* EXERCISE AIM *
Please restate, word for word, the lines below that begin at the one with "ATOM 286 C CA" and end at the one with "ATOM 308 N N". Leave out all other lines.

* RECORDS FOR PROCESSING *
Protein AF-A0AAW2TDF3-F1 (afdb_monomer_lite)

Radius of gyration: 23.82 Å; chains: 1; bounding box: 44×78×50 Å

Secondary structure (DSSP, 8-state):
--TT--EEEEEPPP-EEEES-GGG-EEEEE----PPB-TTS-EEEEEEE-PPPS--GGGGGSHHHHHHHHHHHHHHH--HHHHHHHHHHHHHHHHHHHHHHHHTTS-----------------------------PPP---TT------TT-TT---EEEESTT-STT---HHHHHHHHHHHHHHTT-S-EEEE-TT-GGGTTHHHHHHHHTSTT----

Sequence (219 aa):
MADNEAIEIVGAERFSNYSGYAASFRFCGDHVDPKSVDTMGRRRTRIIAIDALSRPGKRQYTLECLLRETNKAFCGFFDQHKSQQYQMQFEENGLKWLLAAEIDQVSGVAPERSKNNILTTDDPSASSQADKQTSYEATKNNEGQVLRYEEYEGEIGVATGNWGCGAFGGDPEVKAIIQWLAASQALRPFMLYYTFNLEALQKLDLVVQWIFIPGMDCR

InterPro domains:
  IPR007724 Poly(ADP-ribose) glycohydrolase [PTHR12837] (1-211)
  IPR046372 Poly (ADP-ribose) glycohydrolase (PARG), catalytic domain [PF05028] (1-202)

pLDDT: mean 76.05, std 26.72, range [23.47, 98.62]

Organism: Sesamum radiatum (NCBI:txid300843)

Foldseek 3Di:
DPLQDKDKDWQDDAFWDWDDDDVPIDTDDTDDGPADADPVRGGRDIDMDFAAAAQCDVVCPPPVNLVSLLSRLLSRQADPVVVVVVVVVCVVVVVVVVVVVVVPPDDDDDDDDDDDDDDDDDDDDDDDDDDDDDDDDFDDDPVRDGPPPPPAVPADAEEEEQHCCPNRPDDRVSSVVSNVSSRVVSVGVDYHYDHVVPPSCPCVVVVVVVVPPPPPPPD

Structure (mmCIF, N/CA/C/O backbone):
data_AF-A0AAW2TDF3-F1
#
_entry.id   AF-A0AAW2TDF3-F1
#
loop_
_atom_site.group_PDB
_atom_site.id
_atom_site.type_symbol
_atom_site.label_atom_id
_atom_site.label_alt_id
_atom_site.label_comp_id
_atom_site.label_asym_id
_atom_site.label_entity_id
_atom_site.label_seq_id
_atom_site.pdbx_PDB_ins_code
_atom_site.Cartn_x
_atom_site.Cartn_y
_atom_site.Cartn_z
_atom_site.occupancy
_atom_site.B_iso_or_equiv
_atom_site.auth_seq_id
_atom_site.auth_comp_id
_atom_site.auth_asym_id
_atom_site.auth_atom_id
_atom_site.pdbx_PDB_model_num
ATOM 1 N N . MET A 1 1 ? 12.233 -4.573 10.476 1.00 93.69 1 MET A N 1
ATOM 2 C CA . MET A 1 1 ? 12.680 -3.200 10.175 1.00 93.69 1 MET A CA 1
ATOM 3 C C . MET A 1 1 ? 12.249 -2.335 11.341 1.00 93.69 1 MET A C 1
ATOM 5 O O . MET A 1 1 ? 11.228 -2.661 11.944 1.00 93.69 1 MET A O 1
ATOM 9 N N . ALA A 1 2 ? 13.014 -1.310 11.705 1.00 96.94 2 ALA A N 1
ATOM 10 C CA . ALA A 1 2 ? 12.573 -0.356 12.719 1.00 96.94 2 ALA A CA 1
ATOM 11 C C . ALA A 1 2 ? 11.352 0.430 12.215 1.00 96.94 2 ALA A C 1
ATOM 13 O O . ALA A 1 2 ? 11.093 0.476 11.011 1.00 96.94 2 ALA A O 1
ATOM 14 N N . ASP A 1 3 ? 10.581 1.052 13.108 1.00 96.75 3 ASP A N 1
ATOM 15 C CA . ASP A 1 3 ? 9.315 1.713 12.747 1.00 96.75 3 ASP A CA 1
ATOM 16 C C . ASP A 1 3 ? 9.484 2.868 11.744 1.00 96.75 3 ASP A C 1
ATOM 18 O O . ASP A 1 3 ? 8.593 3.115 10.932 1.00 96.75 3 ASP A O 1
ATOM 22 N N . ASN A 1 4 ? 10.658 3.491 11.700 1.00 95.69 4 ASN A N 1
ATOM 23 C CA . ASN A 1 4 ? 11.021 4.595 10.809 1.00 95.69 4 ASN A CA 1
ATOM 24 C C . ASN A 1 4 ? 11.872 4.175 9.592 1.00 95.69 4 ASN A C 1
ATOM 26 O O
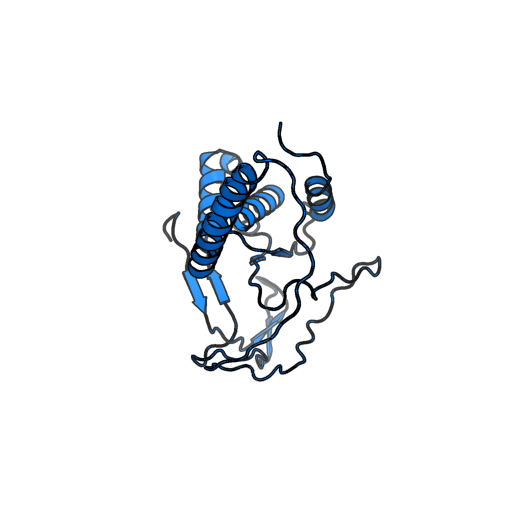 . ASN A 1 4 ? 12.531 5.024 9.000 1.00 95.69 4 ASN A O 1
ATOM 30 N N . GLU A 1 5 ? 11.893 2.889 9.237 1.00 96.94 5 GLU A N 1
ATOM 31 C CA . GLU A 1 5 ? 12.662 2.376 8.094 1.00 96.94 5 GLU A CA 1
ATOM 32 C C . GLU A 1 5 ? 11.769 1.796 6.990 1.00 96.94 5 GLU A C 1
ATOM 34 O O . GLU A 1 5 ? 10.766 1.129 7.256 1.00 96.94 5 GLU A O 1
ATOM 39 N N . ALA A 1 6 ? 12.182 1.975 5.742 1.00 97.38 6 ALA A N 1
ATOM 40 C CA . ALA A 1 6 ? 11.628 1.301 4.576 1.00 97.38 6 ALA A CA 1
ATOM 41 C C . ALA A 1 6 ? 12.775 0.895 3.645 1.00 97.38 6 ALA A C 1
ATOM 43 O O . ALA A 1 6 ? 13.863 1.470 3.705 1.00 97.38 6 ALA A O 1
ATOM 44 N N . ILE A 1 7 ? 12.542 -0.102 2.792 1.00 97.44 7 ILE A N 1
ATOM 45 C CA . ILE A 1 7 ? 13.534 -0.553 1.807 1.00 97.44 7 ILE A CA 1
ATOM 46 C C . ILE A 1 7 ? 13.018 -0.226 0.411 1.00 97.44 7 ILE A C 1
ATOM 48 O O . ILE A 1 7 ? 11.935 -0.669 0.034 1.00 97.44 7 ILE A O 1
ATOM 52 N N . GLU A 1 8 ? 13.815 0.506 -0.363 1.00 95.88 8 GLU A N 1
ATOM 53 C CA . GL
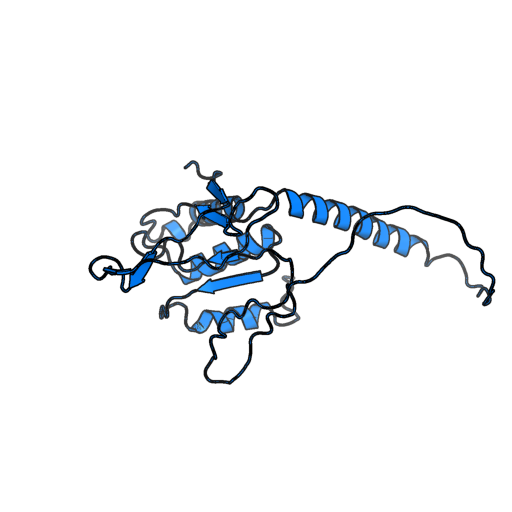U A 1 8 ? 13.567 0.777 -1.777 1.00 95.88 8 GLU A CA 1
ATOM 54 C C . GLU A 1 8 ? 14.418 -0.143 -2.660 1.00 95.88 8 GLU A C 1
ATOM 56 O O . GLU A 1 8 ? 15.634 -0.246 -2.501 1.00 95.88 8 GLU A O 1
ATOM 61 N N . ILE A 1 9 ? 13.767 -0.808 -3.615 1.00 96.69 9 ILE A N 1
ATOM 62 C CA . ILE A 1 9 ? 14.392 -1.696 -4.595 1.00 96.69 9 ILE A CA 1
ATOM 63 C C . ILE A 1 9 ? 14.091 -1.144 -5.988 1.00 96.69 9 ILE A C 1
ATOM 65 O O . ILE A 1 9 ? 12.930 -1.057 -6.392 1.00 96.69 9 ILE A O 1
ATOM 69 N N . VAL A 1 10 ? 15.137 -0.798 -6.739 1.00 94.88 10 VAL A N 1
ATOM 70 C CA . VAL A 1 10 ? 15.037 -0.247 -8.099 1.00 94.88 10 VAL A CA 1
ATOM 71 C C . VAL A 1 10 ? 15.693 -1.200 -9.087 1.00 94.88 10 VAL A C 1
ATOM 73 O O . VAL A 1 10 ? 16.811 -1.654 -8.857 1.00 94.88 10 VAL A O 1
ATOM 76 N N . GLY A 1 11 ? 15.022 -1.474 -10.205 1.00 96.38 11 GLY A N 1
ATOM 77 C CA . GLY A 1 11 ? 15.584 -2.290 -11.283 1.00 96.38 11 GLY A CA 1
ATOM 78 C C . GLY A 1 11 ? 15.161 -3.751 -11.295 1.00 96.38 11 GLY A C 1
ATOM 79 O O . GLY A 1 11 ? 15.665 -4.498 -12.126 1.00 96.38 11 GLY A O 1
ATOM 80 N N . ALA A 1 12 ? 14.248 -4.164 -10.412 1.00 97.19 12 ALA A N 1
ATOM 81 C CA . ALA A 1 12 ? 13.769 -5.541 -10.383 1.00 97.19 12 ALA A CA 1
ATOM 82 C C . ALA A 1 12 ? 13.064 -5.916 -11.700 1.00 97.19 12 ALA A C 1
ATOM 84 O O . ALA A 1 12 ? 12.152 -5.215 -12.151 1.00 97.19 12 ALA A O 1
ATOM 85 N N . GLU A 1 13 ? 13.485 -7.035 -12.286 1.00 97.12 13 GLU A N 1
ATOM 86 C CA . GLU A 1 13 ? 12.887 -7.639 -13.477 1.00 97.12 13 GLU A CA 1
ATOM 87 C C . GLU A 1 13 ? 11.926 -8.759 -13.074 1.00 97.12 13 GLU A C 1
ATOM 89 O O . GLU A 1 13 ? 12.204 -9.549 -12.164 1.00 97.12 13 GLU A O 1
ATOM 94 N N . ARG A 1 14 ? 10.779 -8.838 -13.751 1.00 97.12 14 ARG A N 1
ATOM 95 C CA . ARG A 1 14 ? 9.853 -9.958 -13.587 1.00 97.12 14 ARG A CA 1
ATOM 96 C C . ARG A 1 14 ? 10.222 -11.101 -14.534 1.00 97.12 14 ARG A C 1
ATOM 98 O O . ARG A 1 14 ? 10.077 -10.966 -15.738 1.00 97.12 14 ARG A O 1
ATOM 105 N N . PHE A 1 15 ? 10.551 -12.264 -13.972 1.00 98.06 15 PHE A N 1
ATOM 106 C CA . PHE A 1 15 ? 10.919 -13.462 -14.745 1.00 98.06 15 PHE A CA 1
ATOM 107 C C . PHE A 1 15 ? 9.787 -14.474 -14.948 1.00 98.06 15 PHE A C 1
ATOM 109 O O . PHE A 1 15 ? 9.913 -15.384 -15.761 1.00 98.06 15 PHE A O 1
ATOM 116 N N . SER A 1 16 ? 8.687 -14.376 -14.198 1.00 98.25 16 SER A N 1
ATOM 117 C CA . SER A 1 16 ? 7.668 -15.432 -14.171 1.00 98.25 16 SER A CA 1
ATOM 118 C C . SER A 1 16 ? 6.240 -14.899 -14.130 1.00 98.25 16 SER A C 1
ATOM 120 O O . SER A 1 16 ? 5.931 -13.886 -13.489 1.00 98.25 16 SER A O 1
ATOM 122 N N . ASN A 1 17 ? 5.343 -15.624 -14.793 1.00 98.25 17 ASN A N 1
ATOM 123 C CA . ASN A 1 17 ? 3.902 -15.483 -14.654 1.00 98.25 17 ASN A CA 1
ATOM 124 C C . ASN A 1 17 ? 3.379 -16.403 -13.546 1.00 98.25 17 ASN A C 1
ATOM 126 O O . ASN A 1 17 ? 3.939 -17.469 -13.290 1.00 98.25 17 ASN A O 1
ATOM 130 N N . TYR A 1 18 ? 2.294 -15.996 -12.886 1.00 98.31 18 TYR A N 1
ATOM 131 C CA . TYR A 1 18 ? 1.646 -16.805 -11.859 1.00 98.31 18 TYR A CA 1
ATOM 132 C C . TYR A 1 18 ? 0.125 -16.662 -11.910 1.00 98.31 18 TYR A C 1
ATOM 134 O O . TYR A 1 18 ? -0.400 -15.689 -12.453 1.00 98.31 18 TYR A O 1
ATOM 142 N N . SER A 1 19 ? -0.565 -17.633 -11.320 1.00 98.19 19 SER A N 1
ATOM 143 C CA . SER A 1 19 ? -1.999 -17.584 -11.035 1.00 98.19 19 SER A CA 1
ATOM 144 C C . SER A 1 19 ? -2.276 -18.080 -9.617 1.00 98.19 19 SER A C 1
ATOM 146 O O . SER A 1 19 ? -1.437 -18.742 -8.999 1.00 98.19 19 SER A O 1
ATOM 148 N N . GLY A 1 20 ? -3.457 -17.748 -9.099 1.00 97.25 20 GLY A N 1
ATOM 149 C CA . GLY A 1 20 ? -3.855 -18.100 -7.741 1.00 97.25 20 GLY A CA 1
ATOM 150 C C . GLY A 1 20 ? -3.061 -17.362 -6.661 1.00 97.25 20 GLY A C 1
ATOM 151 O O . GLY A 1 20 ? -2.256 -16.470 -6.923 1.00 97.25 20 GLY A O 1
ATOM 152 N N . TYR A 1 21 ? -3.325 -17.735 -5.414 1.00 95.94 21 TYR A N 1
ATOM 153 C CA . TYR A 1 21 ? -2.718 -17.152 -4.220 1.00 95.94 21 TYR A CA 1
ATOM 154 C C . TYR A 1 21 ? -2.658 -18.186 -3.086 1.00 95.94 21 TYR A C 1
ATOM 156 O O . TYR A 1 21 ? -3.523 -19.066 -2.989 1.00 95.94 21 TYR A O 1
ATOM 164 N N . ALA A 1 22 ? -1.646 -18.078 -2.218 1.00 95.69 22 ALA A N 1
ATOM 165 C CA . ALA A 1 22 ? -1.393 -19.006 -1.113 1.00 95.69 22 ALA A CA 1
ATOM 166 C C . ALA A 1 22 ? -1.430 -20.478 -1.578 1.00 95.69 22 ALA A C 1
ATOM 168 O O . ALA A 1 22 ? -0.693 -20.849 -2.486 1.00 95.69 22 ALA A O 1
ATOM 169 N N . ALA A 1 23 ? -2.302 -21.314 -1.010 1.00 97.69 23 ALA A N 1
ATOM 170 C CA . ALA A 1 23 ? -2.403 -22.735 -1.358 1.00 97.69 23 ALA A CA 1
ATOM 171 C C . ALA A 1 23 ? -2.782 -23.004 -2.831 1.00 97.69 23 ALA A C 1
ATOM 173 O O . ALA A 1 23 ? -2.551 -24.102 -3.331 1.00 97.69 23 ALA A O 1
ATOM 174 N N . SER A 1 24 ? -3.359 -22.019 -3.530 1.00 97.94 24 SER A N 1
ATOM 175 C CA . SER A 1 24 ? -3.713 -22.126 -4.954 1.00 97.94 24 SER A CA 1
ATOM 176 C C . SER A 1 24 ? -2.655 -21.553 -5.901 1.00 97.94 24 SER A C 1
ATOM 178 O O . SER A 1 24 ? -2.872 -21.561 -7.111 1.00 97.94 24 SER A O 1
ATOM 180 N N . PHE A 1 25 ? -1.533 -21.049 -5.374 1.00 98.31 25 PHE A N 1
ATOM 181 C CA . PHE A 1 25 ? -0.464 -20.449 -6.170 1.00 98.31 25 PHE A CA 1
ATOM 182 C C . PHE A 1 25 ? 0.119 -21.445 -7.178 1.00 98.31 25 PHE A C 1
ATOM 184 O O . PHE A 1 25 ? 0.470 -22.575 -6.829 1.00 98.31 25 PHE A O 1
ATOM 191 N N . ARG A 1 26 ? 0.251 -21.008 -8.433 1.00 98.44 26 ARG A N 1
ATOM 192 C CA . ARG A 1 26 ? 0.838 -21.793 -9.524 1.00 98.44 26 ARG A CA 1
ATOM 193 C C . ARG A 1 26 ? 1.736 -20.929 -10.396 1.00 98.44 26 ARG A C 1
ATOM 195 O O . ARG A 1 26 ? 1.344 -19.834 -10.794 1.00 98.44 26 ARG A O 1
ATOM 202 N N . PHE A 1 27 ? 2.903 -21.464 -10.746 1.00 98.19 27 PHE A N 1
ATOM 203 C CA . PHE A 1 27 ? 3.740 -20.932 -11.821 1.00 98.19 27 PHE A CA 1
ATOM 204 C C . PHE A 1 27 ? 3.038 -21.119 -13.173 1.00 98.19 27 PHE A C 1
ATOM 206 O O . PHE A 1 27 ? 2.510 -22.195 -13.457 1.00 98.19 27 PHE A O 1
ATOM 213 N N . CYS A 1 28 ? 3.034 -20.073 -13.996 1.00 98.31 28 CYS A N 1
ATOM 214 C CA . CYS A 1 28 ? 2.337 -20.027 -15.285 1.00 98.31 28 CYS A CA 1
ATOM 215 C C . CYS A 1 28 ? 3.284 -19.729 -16.456 1.00 98.31 28 CYS A C 1
ATOM 217 O O . CYS A 1 28 ? 2.870 -19.122 -17.441 1.00 98.31 28 CYS A O 1
ATOM 219 N N . GLY A 1 29 ? 4.544 -20.154 -16.351 1.00 98.38 29 GLY A N 1
ATOM 220 C CA . GLY A 1 29 ? 5.550 -19.967 -17.393 1.00 98.38 29 GLY A CA 1
ATOM 221 C C . GLY A 1 29 ? 6.381 -18.699 -17.222 1.00 98.38 29 GLY A C 1
ATOM 222 O O . GLY A 1 29 ? 6.123 -17.859 -16.353 1.00 98.38 29 GLY A O 1
ATOM 223 N N . ASP A 1 30 ? 7.396 -18.587 -18.070 1.00 98.31 30 ASP A N 1
ATOM 224 C CA . ASP A 1 30 ? 8.336 -17.471 -18.068 1.00 98.31 30 ASP A CA 1
ATOM 225 C C . ASP A 1 30 ? 7.647 -16.158 -18.465 1.00 98.31 30 ASP A C 1
ATOM 227 O O . ASP A 1 30 ? 6.635 -16.136 -19.175 1.00 98.31 30 ASP A O 1
ATOM 231 N N . HIS A 1 31 ? 8.190 -15.046 -17.976 1.00 97.56 31 HIS A N 1
ATOM 232 C CA . HIS A 1 31 ? 7.757 -13.696 -18.311 1.00 97.56 31 HIS A CA 1
ATOM 233 C C . HIS A 1 31 ? 8.910 -12.940 -18.963 1.00 97.56 31 HIS A C 1
ATOM 235 O O . HIS A 1 31 ? 10.022 -12.936 -18.443 1.00 97.56 31 HIS A O 1
ATOM 241 N N . VAL A 1 32 ? 8.622 -12.275 -20.081 1.00 97.19 32 VAL A N 1
ATOM 242 C CA . VAL A 1 32 ? 9.533 -11.318 -20.712 1.00 97.19 32 VAL A CA 1
ATOM 243 C C . VAL A 1 32 ? 9.078 -9.930 -20.289 1.00 97.19 32 VAL A C 1
ATOM 245 O O . VAL A 1 32 ? 8.022 -9.480 -20.730 1.00 97.19 32 VAL A O 1
ATOM 248 N N . ASP A 1 33 ? 9.838 -9.282 -19.408 1.00 95.88 33 ASP A N 1
ATOM 249 C CA . ASP A 1 33 ? 9.484 -7.967 -18.870 1.00 95.88 33 ASP A CA 1
ATOM 250 C C . ASP A 1 33 ? 9.641 -6.881 -19.956 1.00 95.88 33 ASP A C 1
ATOM 252 O O . ASP A 1 33 ? 10.767 -6.608 -20.392 1.00 95.88 33 ASP A O 1
ATOM 256 N N . PRO A 1 34 ? 8.545 -6.247 -20.420 1.00 95.44 34 PRO A N 1
ATOM 257 C CA . PRO A 1 34 ? 8.604 -5.264 -21.499 1.00 95.44 34 PRO A CA 1
ATOM 258 C C . PRO A 1 34 ? 9.096 -3.892 -21.020 1.00 95.44 34 PRO A C 1
ATOM 260 O O . PRO A 1 34 ? 9.232 -2.972 -21.828 1.00 95.44 34 PRO A O 1
ATOM 263 N N . LYS A 1 35 ? 9.331 -3.710 -19.713 1.00 92.94 35 LYS A N 1
ATOM 264 C CA . LYS A 1 35 ? 9.716 -2.409 -19.165 1.00 92.94 35 LYS A CA 1
ATOM 265 C C . LYS A 1 35 ? 11.076 -1.965 -19.689 1.00 92.94 35 LYS A C 1
ATOM 267 O O . LYS A 1 35 ? 12.055 -2.717 -19.683 1.00 92.94 35 LYS A O 1
ATOM 272 N N . SER A 1 36 ? 11.149 -0.692 -20.067 1.00 94.31 36 SER A N 1
ATOM 273 C CA . SER A 1 36 ? 12.398 -0.056 -20.467 1.00 94.31 36 SER A CA 1
ATOM 274 C C . SER A 1 36 ? 13.378 0.062 -19.299 1.00 94.31 36 SER A C 1
ATOM 276 O O . SER A 1 36 ? 13.023 -0.087 -18.122 1.00 94.31 36 SER A O 1
ATOM 278 N N . VAL A 1 37 ? 14.638 0.316 -19.641 1.00 94.69 37 VAL A N 1
ATOM 279 C CA . VAL A 1 37 ? 15.709 0.582 -18.682 1.00 94.69 37 VAL A CA 1
ATOM 280 C C . VAL A 1 37 ? 15.929 2.085 -18.510 1.00 94.69 37 VAL A C 1
ATOM 282 O O . VAL A 1 37 ? 15.575 2.891 -19.373 1.00 94.69 37 VAL A O 1
ATOM 285 N N . ASP A 1 38 ? 16.470 2.476 -17.364 1.00 91.94 38 ASP A N 1
ATOM 286 C CA . ASP A 1 38 ? 16.968 3.826 -17.122 1.00 91.94 38 ASP A CA 1
ATOM 287 C C . ASP A 1 38 ? 18.402 4.010 -17.656 1.00 91.94 38 ASP A C 1
ATOM 289 O O . ASP A 1 38 ? 18.998 3.108 -18.246 1.00 91.94 38 ASP A O 1
ATOM 293 N N . THR A 1 39 ? 18.969 5.197 -17.441 1.00 92.94 39 THR A N 1
ATOM 294 C CA . THR A 1 39 ? 20.339 5.547 -17.854 1.00 92.94 39 THR A CA 1
ATOM 295 C C . THR A 1 39 ? 21.424 4.722 -17.158 1.00 92.94 39 THR A C 1
ATOM 297 O O . THR A 1 39 ? 22.556 4.690 -17.629 1.00 92.94 39 THR A O 1
ATOM 300 N N . MET A 1 40 ? 21.092 4.044 -16.057 1.00 93.19 40 MET A N 1
ATOM 301 C CA . MET A 1 40 ? 21.989 3.158 -15.314 1.00 93.19 40 MET A CA 1
ATOM 302 C C . MET A 1 40 ? 21.789 1.681 -15.691 1.00 93.19 40 MET A C 1
ATOM 304 O O . MET A 1 40 ? 22.370 0.805 -15.052 1.00 93.19 40 MET A O 1
ATOM 308 N N . GLY A 1 41 ? 20.956 1.381 -16.695 1.00 93.06 41 GLY A N 1
ATOM 309 C CA . GLY A 1 41 ? 20.665 0.015 -17.132 1.00 93.06 41 GLY A CA 1
ATOM 310 C C . GLY A 1 41 ? 19.716 -0.756 -16.208 1.00 93.06 41 GLY A C 1
ATOM 311 O O . GLY A 1 41 ? 19.579 -1.970 -16.349 1.00 93.06 41 GLY A O 1
ATOM 312 N N . ARG A 1 42 ? 19.044 -0.087 -15.266 1.00 96.06 42 ARG A N 1
ATOM 313 C CA . ARG A 1 42 ? 18.075 -0.716 -14.356 1.00 96.06 42 ARG A CA 1
ATOM 314 C C . ARG A 1 42 ? 16.688 -0.673 -14.981 1.00 96.06 42 ARG A C 1
ATOM 316 O O . ARG A 1 42 ? 16.300 0.351 -15.538 1.00 96.06 42 ARG A O 1
ATOM 323 N N . ARG A 1 43 ? 15.892 -1.738 -14.848 1.00 94.00 43 ARG A N 1
ATOM 324 C CA . ARG A 1 43 ? 14.477 -1.715 -15.266 1.00 94.00 43 ARG A CA 1
ATOM 325 C C . ARG A 1 43 ? 13.722 -0.591 -14.556 1.00 94.00 43 ARG A C 1
ATOM 327 O O . ARG A 1 43 ? 13.942 -0.347 -13.369 1.00 94.00 43 ARG A O 1
ATOM 334 N N . ARG A 1 44 ? 12.769 0.049 -15.240 1.00 93.19 44 ARG A N 1
ATOM 335 C CA . ARG A 1 44 ? 11.857 1.048 -14.650 1.00 93.19 44 ARG A CA 1
ATOM 336 C C . ARG A 1 44 ? 10.795 0.397 -13.748 1.00 93.19 44 ARG A C 1
ATOM 338 O O . ARG A 1 44 ? 9.590 0.535 -13.942 1.00 93.19 44 ARG A O 1
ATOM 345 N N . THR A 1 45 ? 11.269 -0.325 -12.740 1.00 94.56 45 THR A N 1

* TASK ANSWER *
ATOM 286 C CA . ASP A 1 38 ? 16.968 3.826 -17.122 1.00 91.94 38 ASP A CA 1
ATOM 287 C C . ASP A 1 38 ? 18.402 4.010 -17.656 1.00 91.94 38 ASP A C 1
ATOM 289 O O . ASP A 1 38 ? 18.998 3.108 -18.246 1.00 91.94 38 ASP A O 1
ATOM 293 N N . THR A 1 39 ? 18.969 5.197 -17.441 1.00 92.94 39 THR A N 1
ATOM 294 C CA . THR A 1 39 ? 20.339 5.547 -17.854 1.00 92.94 39 THR A CA 1
ATOM 295 C C . THR A 1 39 ? 21.424 4.722 -17.158 1.00 92.94 39 THR A C 1
ATOM 297 O O . THR A 1 39 ? 22.556 4.690 -17.629 1.00 92.94 39 THR A O 1
ATOM 300 N N . MET A 1 40 ? 21.092 4.044 -16.057 1.00 93.19 40 MET A N 1
ATOM 301 C CA . MET A 1 40 ? 21.989 3.158 -15.314 1.00 93.19 40 MET A CA 1
ATOM 302 C C . MET A 1 40 ? 21.789 1.681 -15.691 1.00 93.19 40 MET A C 1
ATOM 304 O O . MET A 1 40 ? 22.370 0.805 -15.052 1.00 93.19 40 MET A O 1
ATOM 308 N N . GLY A 1 41 ? 20.956 1.381 -16.695 1.00 93.06 41 GLY A N 1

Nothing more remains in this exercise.